- _How to complete this task_
All lines from the one containing "ATOM 47 N N" down to the one containing "ATOM 60 C C", both ends included, are to be given again exactly; omit the rest of the listing below.

- _Dataset entries_
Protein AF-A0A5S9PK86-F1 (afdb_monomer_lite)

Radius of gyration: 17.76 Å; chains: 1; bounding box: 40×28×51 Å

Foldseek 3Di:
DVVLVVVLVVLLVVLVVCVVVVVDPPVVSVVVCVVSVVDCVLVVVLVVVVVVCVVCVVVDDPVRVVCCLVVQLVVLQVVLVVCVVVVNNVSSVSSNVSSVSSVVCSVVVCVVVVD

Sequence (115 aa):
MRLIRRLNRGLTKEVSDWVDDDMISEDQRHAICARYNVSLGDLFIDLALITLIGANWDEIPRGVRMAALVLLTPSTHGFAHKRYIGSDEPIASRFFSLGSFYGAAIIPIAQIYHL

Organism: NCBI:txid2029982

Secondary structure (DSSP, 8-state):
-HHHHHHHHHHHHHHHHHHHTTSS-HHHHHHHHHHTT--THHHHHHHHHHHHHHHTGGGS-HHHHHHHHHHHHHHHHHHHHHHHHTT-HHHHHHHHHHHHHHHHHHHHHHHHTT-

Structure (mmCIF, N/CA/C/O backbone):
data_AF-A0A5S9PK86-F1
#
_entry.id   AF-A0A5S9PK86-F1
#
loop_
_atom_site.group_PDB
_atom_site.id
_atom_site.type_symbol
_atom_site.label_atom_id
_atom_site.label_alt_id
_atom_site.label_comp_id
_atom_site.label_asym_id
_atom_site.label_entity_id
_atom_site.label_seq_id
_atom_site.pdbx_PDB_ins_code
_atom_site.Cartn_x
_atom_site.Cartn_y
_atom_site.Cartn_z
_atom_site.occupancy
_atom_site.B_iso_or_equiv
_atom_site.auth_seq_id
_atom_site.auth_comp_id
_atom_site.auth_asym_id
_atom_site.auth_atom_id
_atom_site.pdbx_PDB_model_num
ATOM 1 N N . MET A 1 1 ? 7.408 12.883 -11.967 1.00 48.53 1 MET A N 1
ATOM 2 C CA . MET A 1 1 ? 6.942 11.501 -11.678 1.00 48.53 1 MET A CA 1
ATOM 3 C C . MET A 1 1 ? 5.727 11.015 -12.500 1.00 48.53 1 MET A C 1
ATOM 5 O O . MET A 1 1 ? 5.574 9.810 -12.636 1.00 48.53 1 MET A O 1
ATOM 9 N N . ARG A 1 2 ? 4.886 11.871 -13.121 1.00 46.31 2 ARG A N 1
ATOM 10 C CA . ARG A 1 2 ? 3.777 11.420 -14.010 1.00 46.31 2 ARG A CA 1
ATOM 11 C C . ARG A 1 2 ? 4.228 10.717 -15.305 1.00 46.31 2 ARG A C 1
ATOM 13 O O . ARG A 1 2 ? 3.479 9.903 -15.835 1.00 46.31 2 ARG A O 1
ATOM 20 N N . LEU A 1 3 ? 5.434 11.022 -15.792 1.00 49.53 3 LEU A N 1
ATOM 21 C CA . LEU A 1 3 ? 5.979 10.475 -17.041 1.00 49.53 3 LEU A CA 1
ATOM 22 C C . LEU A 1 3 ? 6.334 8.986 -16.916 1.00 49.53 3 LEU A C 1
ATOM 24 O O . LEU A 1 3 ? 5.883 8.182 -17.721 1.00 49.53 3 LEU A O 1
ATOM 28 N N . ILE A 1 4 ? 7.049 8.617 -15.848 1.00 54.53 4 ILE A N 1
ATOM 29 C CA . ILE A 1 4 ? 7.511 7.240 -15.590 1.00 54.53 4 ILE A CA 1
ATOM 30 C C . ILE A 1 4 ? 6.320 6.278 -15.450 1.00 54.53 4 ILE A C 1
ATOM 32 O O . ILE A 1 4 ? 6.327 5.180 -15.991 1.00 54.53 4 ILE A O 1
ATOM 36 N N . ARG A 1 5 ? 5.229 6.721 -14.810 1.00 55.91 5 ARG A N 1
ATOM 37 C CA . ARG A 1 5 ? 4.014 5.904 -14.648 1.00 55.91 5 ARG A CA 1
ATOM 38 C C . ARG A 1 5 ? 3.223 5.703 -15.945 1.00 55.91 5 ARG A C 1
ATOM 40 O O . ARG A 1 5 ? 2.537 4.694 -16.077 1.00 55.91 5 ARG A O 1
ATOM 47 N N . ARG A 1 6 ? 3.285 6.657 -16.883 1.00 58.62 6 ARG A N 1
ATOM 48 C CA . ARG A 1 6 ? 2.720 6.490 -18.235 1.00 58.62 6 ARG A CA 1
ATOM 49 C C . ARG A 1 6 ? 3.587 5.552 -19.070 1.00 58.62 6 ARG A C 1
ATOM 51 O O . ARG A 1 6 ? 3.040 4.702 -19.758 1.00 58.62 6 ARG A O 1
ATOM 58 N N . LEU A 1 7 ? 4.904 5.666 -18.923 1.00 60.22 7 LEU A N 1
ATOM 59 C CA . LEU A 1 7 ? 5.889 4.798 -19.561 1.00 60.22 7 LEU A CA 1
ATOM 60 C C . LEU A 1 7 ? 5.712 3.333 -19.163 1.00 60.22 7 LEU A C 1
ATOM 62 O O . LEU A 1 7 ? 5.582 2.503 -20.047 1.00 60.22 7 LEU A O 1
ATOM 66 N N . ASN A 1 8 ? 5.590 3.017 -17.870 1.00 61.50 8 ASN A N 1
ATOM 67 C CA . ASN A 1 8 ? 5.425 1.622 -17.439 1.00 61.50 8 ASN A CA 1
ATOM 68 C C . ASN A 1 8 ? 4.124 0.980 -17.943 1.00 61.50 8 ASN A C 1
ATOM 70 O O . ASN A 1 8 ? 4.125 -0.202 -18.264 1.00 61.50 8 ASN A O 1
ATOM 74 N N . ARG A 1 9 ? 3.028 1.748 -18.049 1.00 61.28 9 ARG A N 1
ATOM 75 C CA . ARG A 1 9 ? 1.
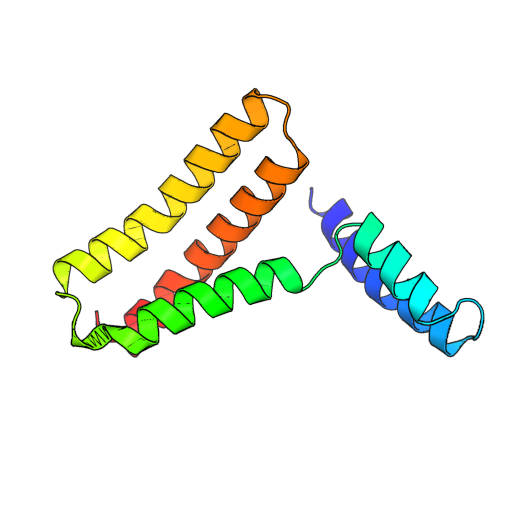769 1.256 -18.644 1.00 61.28 9 ARG A CA 1
ATOM 76 C C . ARG A 1 9 ? 1.871 1.070 -20.155 1.00 61.28 9 ARG A C 1
ATOM 78 O O . ARG A 1 9 ? 1.286 0.131 -20.678 1.00 61.28 9 ARG A O 1
ATOM 85 N N . GLY A 1 10 ? 2.593 1.963 -20.833 1.00 70.31 10 GLY A N 1
ATOM 86 C CA . GLY A 1 10 ? 2.928 1.797 -22.246 1.00 70.31 10 GLY A CA 1
ATOM 87 C C . GLY A 1 10 ? 3.758 0.537 -22.454 1.00 70.31 10 GLY A C 1
ATOM 88 O O . GLY A 1 10 ? 3.402 -0.283 -23.279 1.00 70.31 10 GLY A O 1
ATOM 89 N N . LEU A 1 11 ? 4.770 0.325 -21.612 1.00 73.81 11 LEU A N 1
ATOM 90 C CA . LEU A 1 11 ? 5.674 -0.815 -21.684 1.00 73.81 11 LEU A CA 1
ATOM 91 C C . LEU A 1 11 ? 4.954 -2.155 -21.487 1.00 73.81 11 LEU A C 1
ATOM 93 O O . LEU A 1 11 ? 5.253 -3.102 -22.192 1.00 73.81 11 LEU A O 1
ATOM 97 N N . THR A 1 12 ? 3.988 -2.265 -20.566 1.00 75.50 12 THR A N 1
ATOM 98 C CA . THR A 1 12 ? 3.229 -3.526 -20.413 1.00 75.50 12 THR A CA 1
ATOM 99 C C . THR A 1 12 ? 2.493 -3.900 -21.692 1.00 75.50 12 THR A C 1
ATOM 101 O O . THR A 1 12 ? 2.464 -5.069 -22.067 1.00 75.50 12 THR A O 1
ATOM 104 N N . LYS A 1 13 ? 1.878 -2.897 -22.327 1.00 80.81 13 LYS A N 1
ATOM 105 C CA . LYS A 1 13 ? 1.115 -3.080 -23.553 1.00 80.81 13 LYS A CA 1
ATOM 106 C C . LYS A 1 13 ? 2.053 -3.393 -24.716 1.00 80.81 13 LYS A C 1
ATOM 108 O O . LYS A 1 13 ? 1.897 -4.424 -25.338 1.00 80.81 13 LYS A O 1
ATOM 113 N N . GLU A 1 14 ? 3.085 -2.580 -24.890 1.00 83.12 14 GLU A N 1
ATOM 114 C CA . GLU A 1 14 ? 4.091 -2.720 -25.942 1.00 83.12 14 GLU A CA 1
ATOM 115 C C . GLU A 1 14 ? 4.777 -4.095 -25.917 1.00 83.12 14 GLU A C 1
ATOM 117 O O . GLU A 1 14 ? 4.884 -4.757 -26.936 1.00 83.12 14 GLU A O 1
ATOM 122 N N . VAL A 1 15 ? 5.192 -4.576 -24.739 1.00 83.12 15 VAL A N 1
ATOM 123 C CA . VAL A 1 15 ? 5.854 -5.887 -24.616 1.00 83.12 15 VAL A CA 1
ATOM 124 C C . VAL A 1 15 ? 4.850 -7.038 -24.811 1.00 83.12 15 VAL A C 1
ATOM 126 O O . VAL A 1 15 ? 5.258 -8.139 -25.157 1.00 83.12 15 VAL A O 1
ATOM 129 N N . SER A 1 16 ? 3.546 -6.812 -24.607 1.00 83.31 16 SER A N 1
ATOM 130 C CA . SER A 1 16 ? 2.516 -7.804 -24.967 1.00 83.31 16 SER A CA 1
ATOM 131 C C . SER A 1 16 ? 2.287 -7.826 -26.478 1.00 83.31 16 SER A C 1
ATOM 133 O O . SER A 1 16 ? 2.283 -8.903 -27.060 1.00 83.31 16 SER A O 1
ATOM 135 N N . ASP A 1 17 ? 2.223 -6.652 -27.113 1.00 89.88 17 ASP A N 1
ATOM 136 C CA . ASP A 1 17 ? 2.129 -6.521 -28.569 1.00 89.88 17 ASP A CA 1
ATOM 137 C C . ASP A 1 17 ? 3.351 -7.191 -29.251 1.00 89.88 17 ASP A C 1
ATOM 139 O O . ASP A 1 17 ? 3.204 -7.868 -30.260 1.00 89.88 17 ASP A O 1
ATOM 143 N N . TRP A 1 18 ? 4.550 -7.130 -28.650 1.00 92.06 18 TRP A N 1
ATOM 144 C CA . TRP A 1 18 ? 5.738 -7.848 -29.149 1.00 92.06 18 TRP A CA 1
ATOM 145 C C . TRP A 1 18 ? 5.661 -9.381 -29.039 1.00 92.06 18 TRP A C 1
ATOM 147 O O . TRP A 1 18 ? 6.365 -10.067 -29.779 1.00 92.06 18 TRP A O 1
ATOM 157 N N . VAL A 1 19 ? 4.866 -9.931 -28.114 1.00 90.19 19 VAL A N 1
ATOM 158 C CA . VAL A 1 19 ? 4.591 -11.381 -28.078 1.00 90.19 19 VAL A CA 1
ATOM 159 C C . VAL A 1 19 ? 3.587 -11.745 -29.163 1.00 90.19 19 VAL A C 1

- _Result for this exercise_
ATOM 47 N N . ARG A 1 6 ? 3.285 6.657 -16.883 1.00 58.62 6 ARG A N 1
ATOM 48 C CA . ARG A 1 6 ? 2.720 6.490 -18.235 1.00 58.62 6 ARG A CA 1
ATOM 49 C C . ARG A 1 6 ? 3.587 5.552 -19.070 1.00 58.62 6 ARG A C 1
ATOM 51 O O . ARG A 1 6 ? 3.040 4.702 -19.758 1.00 58.62 6 ARG A O 1
ATOM 58 N N . LEU A 1 7 ? 4.904 5.666 -18.923 1.00 60.22 7 LEU A N 1
ATOM 59 C CA . LEU A 1 7 ? 5.889 4.798 -19.561 1.00 60.22 7 LEU A CA 1
ATOM 60 C C . LEU A 1 7 ? 5.712 3.333 -19.163 1.00 60.22 7 LEU A C 1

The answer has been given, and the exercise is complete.